6 Ways My Dad Made Me The Most Confident Girl I Know

Listen, I'm not perfect. But my dad is.
Publish date:
June 9, 2014
family, confidence, dad, fathers day, weight

Editor's note: Welcome to Father's Day Week, here at xoVain, where we're celebrating the fathers and father figures in our lives, and how they influenced us in terms of beauty. First up, our new managing editor/resident #girlboss, April.

My dad calls me a lot. Just last week--when I finally got a phone at my desk--I turned to Anne-Marie and said, “I’m sorry, I’m going to get a lot of personal calls from my dad.”

But can I tell you something that I didn’t tell her? I don’t always pick up when I see his number. And when I do pick up, I push him off the phone, “Hi dad, I’m on deadline for something. Is this important, or can I call you back?” I only call him back about half of the time.

Worst. Daughter. Ever.

But let me explain myself… From age 11 to whenever it was that I became an adult, I was raised entirely by my father. It wasn’t like he was some super parent who fulfilled the roles of both mother and father; he was just more of a dad. Translation: I got a double-dose of all those things that a young girl needs to grow up to be a confident, independent woman. And that’s exactly what I became: A confident, independent woman who doesn’t have five minutes to talk to her dad at 3 p.m. on a Tuesday.

Yeesh, that still kind of makes me sound like a jerk. I guess what I mean to say is that, while I’m not so good at picking up or returning phone calls, I owe everything that I am to my dad. He’s the hero of my life. He’s my consigliere.* He’s the only person in this world that I care to impress.

So when Anne-Marie asked me to write something for Father’s Day, I sat back and thought of all the ways my dad made me ME.

1. He told me I could be president. One of the most vivid memories I have is being nine or 10 years old and talking to my dad about what I wanted to be when I grew up. I was on the fence between zoologist and marine biologist. He insisted I was going to be the first female president. So, yeah, no ceiling for this girl!

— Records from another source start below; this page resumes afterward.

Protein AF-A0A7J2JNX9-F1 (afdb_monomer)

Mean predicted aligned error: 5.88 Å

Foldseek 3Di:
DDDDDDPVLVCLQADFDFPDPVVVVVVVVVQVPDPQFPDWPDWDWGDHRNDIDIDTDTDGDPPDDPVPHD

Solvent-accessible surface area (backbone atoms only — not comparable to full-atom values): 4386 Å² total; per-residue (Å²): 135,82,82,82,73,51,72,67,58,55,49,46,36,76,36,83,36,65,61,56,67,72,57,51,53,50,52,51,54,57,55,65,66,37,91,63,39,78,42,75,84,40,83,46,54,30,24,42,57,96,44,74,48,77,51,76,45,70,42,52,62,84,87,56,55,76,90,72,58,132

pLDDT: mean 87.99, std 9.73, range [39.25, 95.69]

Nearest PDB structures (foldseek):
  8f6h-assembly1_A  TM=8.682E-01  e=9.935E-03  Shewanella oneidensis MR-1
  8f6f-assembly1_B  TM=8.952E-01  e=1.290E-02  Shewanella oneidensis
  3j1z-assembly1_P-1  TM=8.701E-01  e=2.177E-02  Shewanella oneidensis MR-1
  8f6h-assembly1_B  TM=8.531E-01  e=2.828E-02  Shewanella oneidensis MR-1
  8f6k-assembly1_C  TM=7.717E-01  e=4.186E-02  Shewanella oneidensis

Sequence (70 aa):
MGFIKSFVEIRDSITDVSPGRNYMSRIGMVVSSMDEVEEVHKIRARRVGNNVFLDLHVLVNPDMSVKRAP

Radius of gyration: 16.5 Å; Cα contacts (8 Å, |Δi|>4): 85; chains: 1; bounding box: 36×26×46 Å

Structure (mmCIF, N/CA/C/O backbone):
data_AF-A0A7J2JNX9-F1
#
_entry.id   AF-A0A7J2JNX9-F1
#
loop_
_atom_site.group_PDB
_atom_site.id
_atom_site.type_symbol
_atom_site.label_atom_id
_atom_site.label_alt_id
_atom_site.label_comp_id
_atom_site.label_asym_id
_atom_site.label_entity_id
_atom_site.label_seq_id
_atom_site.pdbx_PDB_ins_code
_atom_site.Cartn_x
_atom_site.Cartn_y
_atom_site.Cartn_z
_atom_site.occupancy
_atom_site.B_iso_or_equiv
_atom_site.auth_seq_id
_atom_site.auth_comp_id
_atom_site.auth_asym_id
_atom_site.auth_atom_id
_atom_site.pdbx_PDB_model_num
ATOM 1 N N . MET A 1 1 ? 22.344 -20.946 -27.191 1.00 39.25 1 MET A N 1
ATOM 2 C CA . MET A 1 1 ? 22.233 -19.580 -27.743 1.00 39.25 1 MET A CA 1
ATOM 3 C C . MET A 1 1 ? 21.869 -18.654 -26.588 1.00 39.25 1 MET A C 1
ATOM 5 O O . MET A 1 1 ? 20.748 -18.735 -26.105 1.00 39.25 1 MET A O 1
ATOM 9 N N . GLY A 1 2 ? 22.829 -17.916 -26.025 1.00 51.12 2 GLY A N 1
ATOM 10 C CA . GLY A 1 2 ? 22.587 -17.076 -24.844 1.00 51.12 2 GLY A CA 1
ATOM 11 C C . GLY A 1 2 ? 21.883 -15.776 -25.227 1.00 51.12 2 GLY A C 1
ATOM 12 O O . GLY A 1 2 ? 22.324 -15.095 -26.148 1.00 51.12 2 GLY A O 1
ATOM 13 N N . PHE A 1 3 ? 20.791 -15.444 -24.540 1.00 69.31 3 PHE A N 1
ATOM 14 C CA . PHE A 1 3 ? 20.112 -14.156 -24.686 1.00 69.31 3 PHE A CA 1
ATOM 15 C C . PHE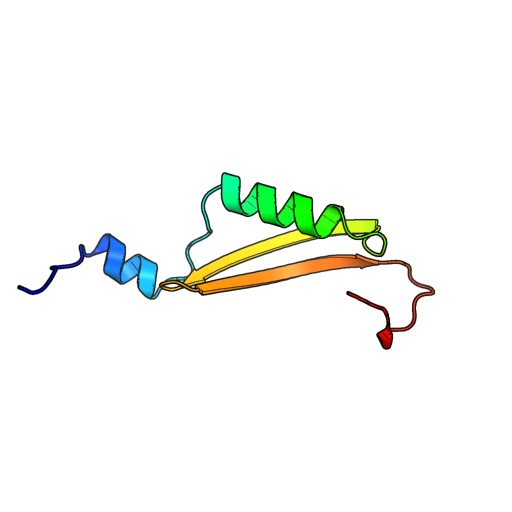 A 1 3 ? 20.992 -13.069 -24.055 1.00 69.31 3 PHE A C 1
ATOM 17 O O . PHE A 1 3 ? 21.197 -13.070 -22.840 1.00 69.31 3 PHE A O 1
ATOM 24 N N . ILE A 1 4 ? 21.538 -12.159 -24.865 1.00 76.38 4 ILE A N 1
ATOM 25 C CA . ILE A 1 4 ? 22.207 -10.962 -24.347 1.00 76.38 4 ILE A CA 1
ATOM 26 C C . ILE A 1 4 ? 21.104 -10.038 -23.836 1.00 76.38 4 ILE A C 1
ATOM 28 O O . ILE A 1 4 ? 20.362 -9.459 -24.628 1.00 76.38 4 ILE A O 1
ATOM 32 N N . LYS A 1 5 ? 20.977 -9.936 -22.512 1.00 75.31 5 LYS A N 1
ATOM 33 C CA . LYS A 1 5 ? 20.104 -8.940 -21.891 1.00 75.31 5 LYS A CA 1
ATOM 34 C C . LYS A 1 5 ? 20.667 -7.548 -22.139 1.00 75.31 5 LYS A C 1
ATOM 36 O O . LYS A 1 5 ? 21.880 -7.342 -22.069 1.00 75.31 5 LYS A O 1
ATOM 41 N N . SER A 1 6 ? 19.792 -6.590 -22.406 1.00 84.94 6 SER A N 1
ATOM 42 C CA . SER A 1 6 ? 20.207 -5.195 -22.534 1.00 84.94 6 SER A CA 1
ATOM 43 C C . SER A 1 6 ? 20.716 -4.655 -21.192 1.00 84.94 6 SER A C 1
ATOM 45 O O . SER A 1 6 ? 20.341 -5.135 -20.121 1.00 84.94 6 SER A O 1
ATOM 47 N N . PHE A 1 7 ? 21.540 -3.605 -21.232 1.00 83.56 7 PHE A N 1
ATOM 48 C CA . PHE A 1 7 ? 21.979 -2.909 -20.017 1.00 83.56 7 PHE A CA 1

2. He never gave me crap about what I ate or how much I weighed. Moms are notorious for shooting side-eye when you take that extra helping of mashed potatoes. They’re also very aware of what size clothing you wear--and when you go up a size. My dad was oblivious to all of that stuff. All he cared about was that I was happy and healthy and staying far, far away from boys. And even though I’ve never been thin, I’ve never had body issues. I accept my imperfections and I LOVE everything else.

3. He let me learn from my mistakes. One of the great things about my dad is that he always gives good advice and he never says, “I told you so.” He plays a long game and lets me learn from my mistakes. And seeing as I’ve made many, MANY mistakes, I don’t sweat decisions. I go with my instincts and if I make a mistake, I learn from it and move on.

4. He made me feel like I was his favorite, even though I totally wasn’t. I have two sisters and my dad has different traditions with each of us. For me, it was our annual birthday lunch. He’d pick me up from school early, take me to lunch at the restaurant of my choosing (usually Olive Garden, which I thought was the height of fine dining), and give me a card with a short, handwritten message. The card was my favorite part. I still have some of them.

5. He didn’t give me everything I wanted. He gave me what I needed and a little bit of what I wanted, which made me want to get the rest on my own.

6. He made me fearless. It’s easy to jump off a ledge when you’ve got a safety net, and that’s what my dad is. No matter how great I succeed or how miserably I fail, he's always there to support me.

So Happy Father's Day, dad. You never fail.**

*For those of you who haven’t seen The Godfather, a consigliere is a boss’s most trusted advisor. He’s the guy you call when you’re weighing a big business decision--or when you have a dead body in your trunk.

**My dad likes to quote Bruce Willis in the movie Armageddon... a lot. E.g. when he sent me the photos for this article, he wrote, "Harry Stamper never fails."

Any of you grow up in a single-father household? Do you dodge your dad's phone calls even though you love him bunches and bunches?